The effort is ongoing, so those numbers are still ticking up. The data are secure, the patients de-identified and the access controlled. Which begs a question:
Did we really need a pandemic to produce a national healthcare database that’s secure, private and exclusively available to medical researchers?
No matter. We have one now.
MIT Technology Review looks at the encouraging story behind—and in front of—the National COVID Cohort Collaborative.
“It’s just shocking that we had no harmonized, aggregate health data for research in the face of a pandemic,” a researcher who co-leads N3C tells reporter Cat Ferguson. “We never would have gotten everyone to give us this degree of data outside the context of a pandemic, but now that we’ve done it, it’s a demonstration that clinical data can be harmonized and shared broadly in a secure way, and a transparent way.”

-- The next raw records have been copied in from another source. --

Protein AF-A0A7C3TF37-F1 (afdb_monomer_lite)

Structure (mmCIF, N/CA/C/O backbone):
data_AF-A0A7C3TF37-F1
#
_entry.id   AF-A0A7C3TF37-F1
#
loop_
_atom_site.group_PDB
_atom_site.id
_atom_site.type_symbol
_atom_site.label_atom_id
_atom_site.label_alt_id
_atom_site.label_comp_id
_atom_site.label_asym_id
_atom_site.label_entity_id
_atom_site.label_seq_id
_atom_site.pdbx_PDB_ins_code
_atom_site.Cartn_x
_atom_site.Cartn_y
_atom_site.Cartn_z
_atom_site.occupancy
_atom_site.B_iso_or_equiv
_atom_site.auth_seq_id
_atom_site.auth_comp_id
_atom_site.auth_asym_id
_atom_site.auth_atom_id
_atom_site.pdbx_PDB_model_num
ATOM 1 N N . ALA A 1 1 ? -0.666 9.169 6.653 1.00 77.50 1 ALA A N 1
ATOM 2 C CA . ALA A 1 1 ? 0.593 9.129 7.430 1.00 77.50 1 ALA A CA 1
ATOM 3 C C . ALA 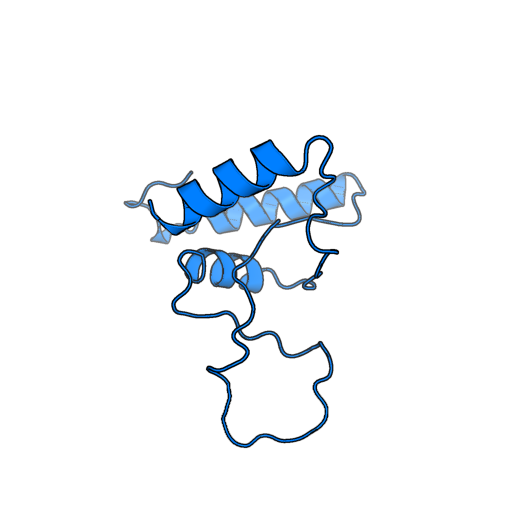A 1 1 ? 0.255 9.048 8.917 1.00 77.50 1 ALA A C 1
ATOM 5 O O . ALA A 1 1 ? -0.861 9.404 9.272 1.00 77.50 1 ALA A O 1
ATOM 6 N N . SER A 1 2 ? 1.161 8.561 9.767 1.00 89.12 2 SER A N 1
ATOM 7 C CA . SER A 1 2 ? 0.944 8.478 11.219 1.00 89.12 2 SER A CA 1
ATOM 8 C C . SER A 1 2 ? 2.185 8.926 11.975 1.00 89.12 2 SER A C 1
ATOM 10 O O . SER A 1 2 ? 3.293 8.546 11.593 1.00 89.12 2 SER A O 1
ATOM 12 N N . ASP A 1 3 ? 1.994 9.652 13.069 1.00 91.44 3 ASP A N 1
ATOM 13 C CA . ASP A 1 3 ? 3.079 10.024 13.972 1.00 91.44 3 ASP A CA 1
ATOM 14 C C . ASP A 1 3 ? 3.617 8.789 14.725 1.00 91.44 3 ASP A C 1
ATOM 16 O O . ASP A 1 3 ? 2.865 7.909 15.153 1.00 91.44 3 ASP A O 1
ATOM 20 N N . TYR A 1 4 ? 4.941 8.715 14.869 1.00 90.25 4 TYR A N 1
ATOM 21 C CA . TYR A 1 4 ? 5.640 7.652 15.585 1.00 90.25 4 TYR A CA 1
ATOM 22 C C . TYR A 1 4 ? 5.353 7.710 17.093 1.00 90.25 4 TYR A C 1
ATOM 24 O O . TYR A 1 4 ? 5.252 6.651 17.717 1.00 90.25 4 TYR A O 1
ATOM 32 N N . LYS A 1 5 ? 5.182 8.914 17.661 1.00 95.44 5 LYS A N 1
ATOM 33 C CA . LYS A 1 5 ? 4.963 9.139 19.100 1.00 95.44 5 LYS A CA 1
ATOM 34 C C . LYS A 1 5 ? 3.660 8.514 19.608 1.00 95.44 5 LYS A C 1
ATOM 36 O O . LYS A 1 5 ? 3.593 8.084 20.754 1.00 95.44 5 LYS A O 1
ATOM 41 N N . TYR A 1 6 ? 2.648 8.409 18.747 1.00 94.38 6 TYR A N 1
ATOM 42 C CA . TYR A 1 6 ? 1.290 7.997 19.118 1.00 94.38 6 TYR A CA 1
ATOM 43 C C . TYR A 1 6 ? 0.878 6.636 18.535 1.00 94.38 6 TYR A C 1
ATOM 45 O O . TYR A 1 6 ? -0.306 6.363 18.340 1.00 94.38 6 TYR A O 1
ATOM 53 N N . ARG A 1 7 ? 1.837 5.745 18.248 1.00 91.12 7 ARG A N 1
ATOM 54 C CA . ARG A 1 7 ? 1.540 4.417 17.674 1.00 91.12 7 ARG A CA 1
ATOM 55 C C . ARG A 1 7 ? 0.683 3.520 18.554 1.00 91.12 7 ARG A C 1
ATOM 57 O O . ARG A 1 7 ? -0.072 2.714 18.015 1.00 91.12 7 ARG A O 1
ATOM 64 N N . SER A 1 8 ? 0.802 3.655 19.872 1.00 94.62 8 SER A N 1
ATOM 65 C CA . SER A 1 8 ? 0.000 2.900 20.840 1.00 94.62 8 SER A CA 1
ATOM 66 C C . SER A 1 8 ? -1.497 3.167 20.693 1.00 94.62 8 SER A C 1
ATOM 68 O O . SER A 1 8 ? -2.293 2.295 21.014 1.00 94.62 8 SER A O 1
ATOM 70 N N . LEU A 1 9 ? -1.884 4.321 20.136 1.00 95.75 9 LEU A N 1
ATOM 71 C CA . LEU A 1 9 ? -3.285 4.654 19.865 1.00 95.75 9 LEU A CA 1
ATOM 72 C C . LEU A 1 9 ? -3.865 3.893 18.665 1.00 95.75 9 LEU A C 1
ATOM 74 O O . LEU A 1 9 ? -5.061 3.971 18.415 1.00 95.75 9 LEU A O 1
ATOM 78 N N . MET A 1 10 ? -3.027 3.202 17.880 1.00 94.62 10 MET A N 1
ATOM 79 C CA . MET A 1 10 ? -3.435 2.429 16.701 1.00 94.62 10 MET A CA 1
ATOM 80 C C . MET A 1 10 ? -4.293 3.222 15.694 1.00 94.62 10 MET A C 1
ATOM 82 O O . MET A 1 10 ? -5.077 2.637 14.950 1.00 94.62 10 MET A O 1
ATOM 86 N N . ALA A 1 11 ? -4.102 4.544 15.601 1.00 96.31 11 ALA A N 1
ATOM 87 C CA . ALA A 1 11 ? -4.884 5.422 14.724 1.00 96.31 11 ALA A CA 1
ATOM 88 C C . ALA A 1 11 ? -4.985 4.941 13.255 1.00 96.31 11 ALA A C 1
ATOM 90 O O . ALA A 1 11 ? -6.073 5.023 12.684 1.00 96.31 11 ALA A O 1
ATOM 91 N N . PRO A 1 12 ? -3.929 4.370 12.630 1.00 96.12 12 PRO A N 1
ATOM 92 C CA . PRO A 1 12 ? -4.047 3.804 11.286 1.00 96.12 12 PRO A CA 1
ATOM 93 C C . PRO A 1 12 ? -5.043 2.646 11.179 1.00 96.12 12 PRO A C 1
ATOM 95 O O . PRO A 1 12 ? -5.679 2.506 10.140 1.00 96.12 12 PRO A O 1
ATOM 98 N N . TYR A 1 13 ? -5.189 1.824 12.225 1.00 96.50 13 TYR A N 1
ATOM 99 C CA . TYR A 1 13 ? -6.159 0.729 12.224 1.00 96.50 13 TYR A CA 1
ATOM 100 C C . TYR A 1 13 ? -7.587 1.262 12.241 1.00 96.50 13 TYR A C 1
ATOM 102 O O . TYR A 1 13 ? -8.398 0.848 11.414 1.00 96.50 13 TYR A O 1
ATOM 110 N N . LEU A 1 14 ? -7.863 2.222 13.130 1.00 97.12 14 LEU A N 1
ATOM 111 C CA . LEU A 1 14 ? -9.166 2.878 13.211 1.00 97.12 14 LEU A CA 1
ATOM 112 C C . LEU A 1 14 ? -9.530 3.540 11.878 1.00 97.12 14 LEU A C 1
ATOM 114 O O . LEU A 1 14 ? -10.617 3.315 11.358 1.00 97.12 14 LEU A O 1
ATOM 118 N N . LEU A 1 15 ? -8.595 4.287 11.284 1.00 97.12 15 LEU A N 1
ATOM 119 C CA . LEU A 1 15 ? -8.809 4.956 10.002 1.00 97.12 15 LEU A CA 1
ATOM 120 C C . LEU A 1 15 ? -9.212 3.975 8.890 1.00 97.12 15 LEU A C 1
ATOM 122 O O . LEU A 1 15 ? -10.165 4.231 8.158 1.00 97.12 15 LEU A O 1
ATOM 126 N N . GLN A 1 16 ? -8.493 2.856 8.752 1.00 97.81 16 GLN A N 1
ATOM 127 C CA . GLN A 1 16 ? -8.803 1.848 7.731 1.00 97.81 16 GLN A CA 1
ATOM 128 C C . GLN A 1 16 ? -10.142 1.153 8.011 1.00 97.81 16 GLN A C 1
ATOM 130 O O . GLN A 1 16 ? -10.913 0.916 7.085 1.00 97.81 16 GLN A O 1
ATOM 135 N N . TRP A 1 17 ? -10.457 0.874 9.279 1.00 97.44 17 TRP A N 1
ATOM 136 C CA . TRP A 1 17 ? -11.735 0.276 9.664 1.00 97.44 17 TRP A CA 1
ATOM 137 C C . TRP A 1 17 ? -12.931 1.178 9.341 1.00 97.44 17 TRP A C 1
ATOM 139 O O . TRP A 1 17 ? -13.905 0.718 8.744 1.00 97.44 17 TRP A O 1
ATOM 149 N N . GLU A 1 18 ? -12.846 2.469 9.668 1.00 98.31 18 GLU A N 1
ATOM 150 C CA . GLU A 1 18 ? -13.878 3.446 9.303 1.00 98.31 18 GLU A CA 1
ATOM 151 C C . GLU A 1 18 ? -14.033 3.553 7.782 1.00 98.31 18 GLU A C 1
ATOM 153 O O . GLU A 1 18 ? -15.154 3.538 7.278 1.00 98.31 18 GLU A O 1
ATOM 158 N N . ALA A 1 19 ? -12.927 3.552 7.031 1.00 98.19 19 ALA A N 1
ATOM 159 C CA . ALA A 1 19 ? -12.974 3.565 5.570 1.00 98.19 19 ALA A CA 1
ATOM 160 C C . ALA A 1 19 ? -13.671 2.321 4.984 1.00 98.19 19 ALA A C 1
ATOM 162 O O . ALA A 1 19 ? -14.421 2.439 4.016 1.00 98.19 19 ALA A O 1
ATOM 163 N N . ILE A 1 20 ? -13.473 1.136 5.574 1.00 97.69 20 ILE A N 1
ATOM 164 C CA . ILE A 1 20 ? -14.173 -0.096 5.172 1.00 97.69 20 ILE A CA 1
ATOM 165 C C . ILE A 1 20 ? -15.673 0.007 5.468 1.00 97.69 20 ILE A C 1
ATOM 167 O O . ILE A 1 20 ? -16.492 -0.341 4.614 1.00 97.69 20 ILE A O 1
ATOM 171 N N . LYS A 1 21 ? -16.048 0.486 6.662 1.00 98.25 21 LYS A N 1
ATOM 172 C CA . LYS A 1 21 ? -17.459 0.682 7.028 1.00 98.25 21 LYS A CA 1
ATOM 173 C C . LYS A 1 21 ? -18.147 1.675 6.093 1.00 98.25 21 LYS A C 1
ATOM 175 O O . LYS A 1 21 ? -19.255 1.399 5.646 1.00 98.25 21 LYS A O 1
ATOM 180 N N . GLU A 1 22 ? -17.475 2.769 5.752 1.00 98.44 22 GLU A N 1
ATOM 181 C CA . GLU A 1 22 ? -17.991 3.780 4.828 1.00 98.44 22 GLU A CA 1
ATOM 182 C C . GLU A 1 22 ? -18.088 3.259 3.387 1.00 98.44 22 GLU A C 1
ATOM 184 O O . GLU A 1 22 ? -19.064 3.506 2.683 1.00 98.44 22 GLU A O 1
ATOM 189 N N . ALA A 1 23 ? -17.115 2.467 2.930 1.00 98.06 23 ALA A N 1
ATOM 190 C CA . ALA A 1 23 ? -17.224 1.816 1.629 1.00 98.06 23 ALA A CA 1
ATOM 191 C C . ALA A 1 23 ? -18.452 0.885 1.586 1.00 98.06 23 ALA A C 1
ATOM 193 O O . ALA A 1 23 ? -19.209 0.867 0.613 1.00 98.06 23 ALA A O 1
ATOM 194 N N . ARG A 1 24 ? -18.694 0.153 2.676 1.00 97.69 24 ARG A N 1
ATOM 195 C CA . ARG A 1 24 ? -19.854 -0.728 2.802 1.00 97.69 24 ARG A CA 1
ATOM 196 C C . ARG A 1 24 ? -21.175 0.043 2.858 1.00 97.69 24 ARG A C 1
ATOM 198 O O . ARG A 1 24 ? -22.122 -0.384 2.203 1.00 97.69 24 ARG A O 1
ATOM 205 N N . SER A 1 25 ? -21.247 1.154 3.598 1.00 98.44 25 SER A N 1
ATOM 206 C CA . SER A 1 25 ? -22.457 1.991 3.706 1.00 98.44 25 SER A CA 1
ATOM 207 C C . SER A 1 25 ? -22.884 2.548 2.343 1.00 98.44 25 SER A C 1
ATOM 209 O O . SER A 1 25 ? -24.072 2.626 2.047 1.00 98.44 25 SER A O 1
ATOM 211 N N . ARG A 1 26 ? -21.910 2.832 1.472 1.00 98.38 26 ARG A N 1
ATOM 212 C CA . ARG A 1 26 ? -22.110 3.292 0.089 1.00 98.38 26 ARG A CA 1
ATOM 213 C C . ARG A 1 26 ? -22.392 2.172 -0.921 1.00 98.38 26 ARG A C 1
ATOM 215 O O . ARG A 1 26 ? -22.515 2.448 -2.110 1.00 98.38 26 ARG A O 1
ATOM 222 N N . GLY A 1 27 ? -22.472 0.916 -0.481 1.00 98.25 27 GLY A N 1
ATOM 223 C CA . GLY A 1 27 ? -22.774 -0.228 -1.346 1.00 98.25 27 GLY A CA 1
ATOM 224 C C . GLY A 1 27 ? -21.587 -0.771 -2.151 1.00 98.25 27 GLY A C 1
ATOM 225 O O . GLY A 1 27 ? -21.786 -1.583 -3.057 1.00 98.25 27 GLY A O 1
ATOM 226 N N . TYR A 1 28 ? -20.346 -0.380 -1.839 1.00 98.19 28 TYR A N 1
ATOM 227 C CA . TYR A 1 28 ? -19.176 -0.977 -2.484 1.00 98.19 28 TYR A CA 1
ATOM 228 C C . TYR A 1 28 ? -18.968 -2.425 -2.022 1.00 98.19 28 TYR A C 1
ATOM 230 O O . TYR A 1 28 ? -19.112 -2.766 -0.848 1.00 98.19 28 TYR A O 1
ATOM 238 N N . ARG A 1 29 ? -18.593 -3.296 -2.966 1.00 96.81 29 ARG A N 1
ATOM 239 C CA . ARG A 1 29 ? -18.413 -4.740 -2.721 1.00 96.81 29 ARG A CA 1
ATOM 240 C C . ARG A 1 29 ? -16.995 -5.133 -2.321 1.00 96.81 29 ARG A C 1
ATOM 242 O O . ARG A 1 29 ? -16.800 -6.208 -1.760 1.00 96.81 29 ARG A O 1
ATOM 249 N N . PHE A 1 30 ? -16.015 -4.298 -2.651 1.00 96.00 30 PHE A N 1
ATOM 250 C CA . PHE A 1 30 ? -14.600 -4.589 -2.464 1.00 96.00 30 PHE A CA 1
ATOM 251 C C . PHE A 1 30 ? -13.894 -3.372 -1.874 1.00 96.00 30 PHE A C 1
ATOM 253 O O . PHE A 1 30 ? -14.169 -2.241 -2.267 1.00 96.00 30 PHE A O 1
ATOM 260 N N . TYR A 1 31 ? -12.969 -3.634 -0.957 1.00 97.06 31 TYR A N 1
ATOM 261 C CA . TYR A 1 31 ? -12.030 -2.659 -0.422 1.00 97.06 31 TYR A CA 1
ATOM 262 C C . TYR A 1 31 ? -10.624 -3.163 -0.738 1.00 97.06 31 TYR A C 1
ATOM 264 O O . TYR A 1 31 ? -10.243 -4.243 -0.281 1.00 97.06 31 TYR A O 1
ATOM 272 N N . ASP A 1 32 ? -9.889 -2.432 -1.573 1.00 96.56 32 ASP A N 1
ATOM 273 C CA . ASP A 1 32 ? -8.569 -2.851 -2.039 1.00 96.56 32 ASP A CA 1
ATOM 274 C C . ASP A 1 32 ? -7.461 -2.198 -1.204 1.00 96.56 32 ASP A C 1
ATOM 276 O O . ASP A 1 32 ? -7.277 -0.981 -1.216 1.00 96.56 32 ASP A O 1
ATOM 280 N N . PHE A 1 33 ? -6.697 -3.028 -0.493 1.00 95.81 33 PHE A N 1
ATOM 281 C CA . PHE A 1 33 ? -5.514 -2.605 0.256 1.00 95.81 33 PHE A CA 1
ATOM 282 C C . PHE A 1 33 ? -4.267 -2.435 -0.623 1.00 95.81 33 PHE A C 1
ATOM 284 O O . PHE A 1 33 ? -3.218 -2.034 -0.110 1.00 95.81 33 PHE A O 1
ATOM 291 N N . LEU A 1 34 ? -4.348 -2.715 -1.925 1.00 94.88 34 LEU A N 1
ATOM 292 C CA . LEU A 1 34 ? -3.263 -2.650 -2.903 1.00 94.88 34 LEU A CA 1
ATOM 293 C C . LEU A 1 34 ? -2.144 -3.672 -2.625 1.00 94.88 34 LEU A C 1
ATOM 295 O O . LEU A 1 34 ? -2.323 -4.673 -1.932 1.00 94.88 34 LEU A O 1
ATOM 299 N N . GLY A 1 35 ? -0.957 -3.423 -3.182 1.00 92.31 35 GLY A N 1
ATOM 300 C CA . GLY A 1 35 ? 0.169 -4.355 -3.166 1.00 92.31 35 GLY A CA 1
ATOM 301 C C . GLY A 1 35 ? 0.655 -4.760 -1.768 1.00 92.31 35 GLY A C 1
ATOM 302 O O . GLY A 1 35 ? 0.723 -3.950 -0.836 1.00 92.31 35 GLY A O 1
ATOM 303 N N . ILE A 1 36 ? 1.050 -6.024 -1.658 1.00 94.25 36 ILE A N 1
ATOM 304 C CA . ILE A 1 36 ? 1.734 -6.625 -0.510 1.00 94.25 36 ILE A CA 1
ATOM 305 C C . ILE A 1 36 ? 3.111 -7.140 -0.943 1.00 94.25 36 ILE A C 1
ATOM 307 O O . ILE A 1 36 ? 3.434 -7.157 -2.131 1.00 94.25 36 ILE A O 1
ATOM 311 N N . ALA A 1 37 ? 3.947 -7.525 0.020 1.00 92.81 37 ALA A N 1
ATOM 312 C CA . ALA A 1 37 ? 5.201 -8.211 -0.263 1.00 92.81 37 ALA A CA 1
ATOM 313 C C . ALA A 1 37 ? 4.946 -9.484 -1.099 1.00 92.81 37 ALA A C 1
ATOM 315 O O . ALA A 1 37 ? 3.866 -10.058 -1.037 1.00 92.81 37 ALA A O 1
ATOM 316 N N . PRO A 1 38 ? 5.910 -9.955 -1.898 1.00 87.88 38 PRO A N 1
ATOM 317 C CA . PRO A 1 38 ? 5.776 -11.247 -2.551 1.00 87.88 38 PRO A CA 1
ATOM 318 C C . PRO A 1 38 ? 5.791 -12.388 -1.521 1.00 87.88 38 PRO A C 1
ATOM 320 O O . PRO A 1 38 ? 6.458 -12.305 -0.481 1.00 87.88 38 PRO A O 1
ATOM 323 N N . SER A 1 39 ? 5.097 -13.481 -1.849 1.00 82.75 39 SER A N 1
ATOM 324 C CA . SER A 1 39 ? 5.146 -14.721 -1.073 1.00 82.75 39 SER A CA 1
ATOM 325 C C . SER A 1 39 ? 6.563 -15.285 -1.061 1.00 82.75 39 SER A C 1
ATOM 327 O O . SER A 1 39 ? 7.250 -15.295 -2.090 1.00 82.75 39 SER A O 1
ATOM 329 N N . CYS A 1 40 ? 6.982 -15.836 0.064 1.00 70.38 40 CYS A N 1
ATOM 330 C CA . CYS A 1 40 ? 8.266 -16.486 0.177 1.00 70.38 40 CYS A CA 1
ATOM 331 C C . CYS A 1 40 ? 8.198 -17.940 -0.290 1.00 70.38 40 CYS A C 1
ATOM 333 O O . CYS A 1 40 ? 7.743 -18.818 0.431 1.00 70.38 40 CYS A O 1
ATOM 335 N N . LYS A 1 41 ? 8.690 -18.218 -1.499 1.00 63.81 41 LYS A N 1
ATOM 336 C CA . LYS A 1 41 ? 8.681 -19.587 -2.044 1.00 63.81 41 LYS A CA 1
ATOM 337 C C . LYS A 1 41 ? 9.754 -20.502 -1.435 1.00 63.81 41 LYS A C 1
ATOM 339 O O . LYS A 1 41 ? 9.612 -21.714 -1.490 1.00 63.81 41 LYS A O 1
ATOM 344 N N . THR A 1 42 ? 10.827 -19.936 -0.877 1.00 52.94 42 THR A N 1
ATOM 345 C CA . THR A 1 42 ? 12.002 -20.685 -0.391 1.00 52.94 42 THR A CA 1
ATOM 346 C C . THR A 1 42 ? 12.171 -20.684 1.126 1.00 52.94 42 THR A C 1
ATOM 348 O O . THR A 1 42 ? 12.818 -21.580 1.649 1.00 52.94 42 THR A O 1
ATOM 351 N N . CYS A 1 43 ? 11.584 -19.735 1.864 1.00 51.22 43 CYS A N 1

The outlet reports that 215 approved projects are feeding in. Some track direct outcomes of COVID infections. Others look for possible ripple effects in things like complication rates in COVID-negative patients who had elective surgery during the public-health crisis.
Several incorporate AI and machine learning.
The first publication from the collaborative, Ferguson reports, was an analysis of mortality risk factors in patients who got sick with COVID on top of cancer.
Of course, any E pluribus unum effort has its work cut out for it, and N3C collaborators will are feeling their way through the project’s particular pain points.
The N3C co-leader tells Ferguson:
There was a certain amount of skepticism from sites, like, ‘We don’t really need this kind of data quality framework—we already do that at our own sites confidentially, behind our firewall. We don’t need your stinking harmonization tools.’ But we learned those quality measures are insufficient when you look at data in aggregate.”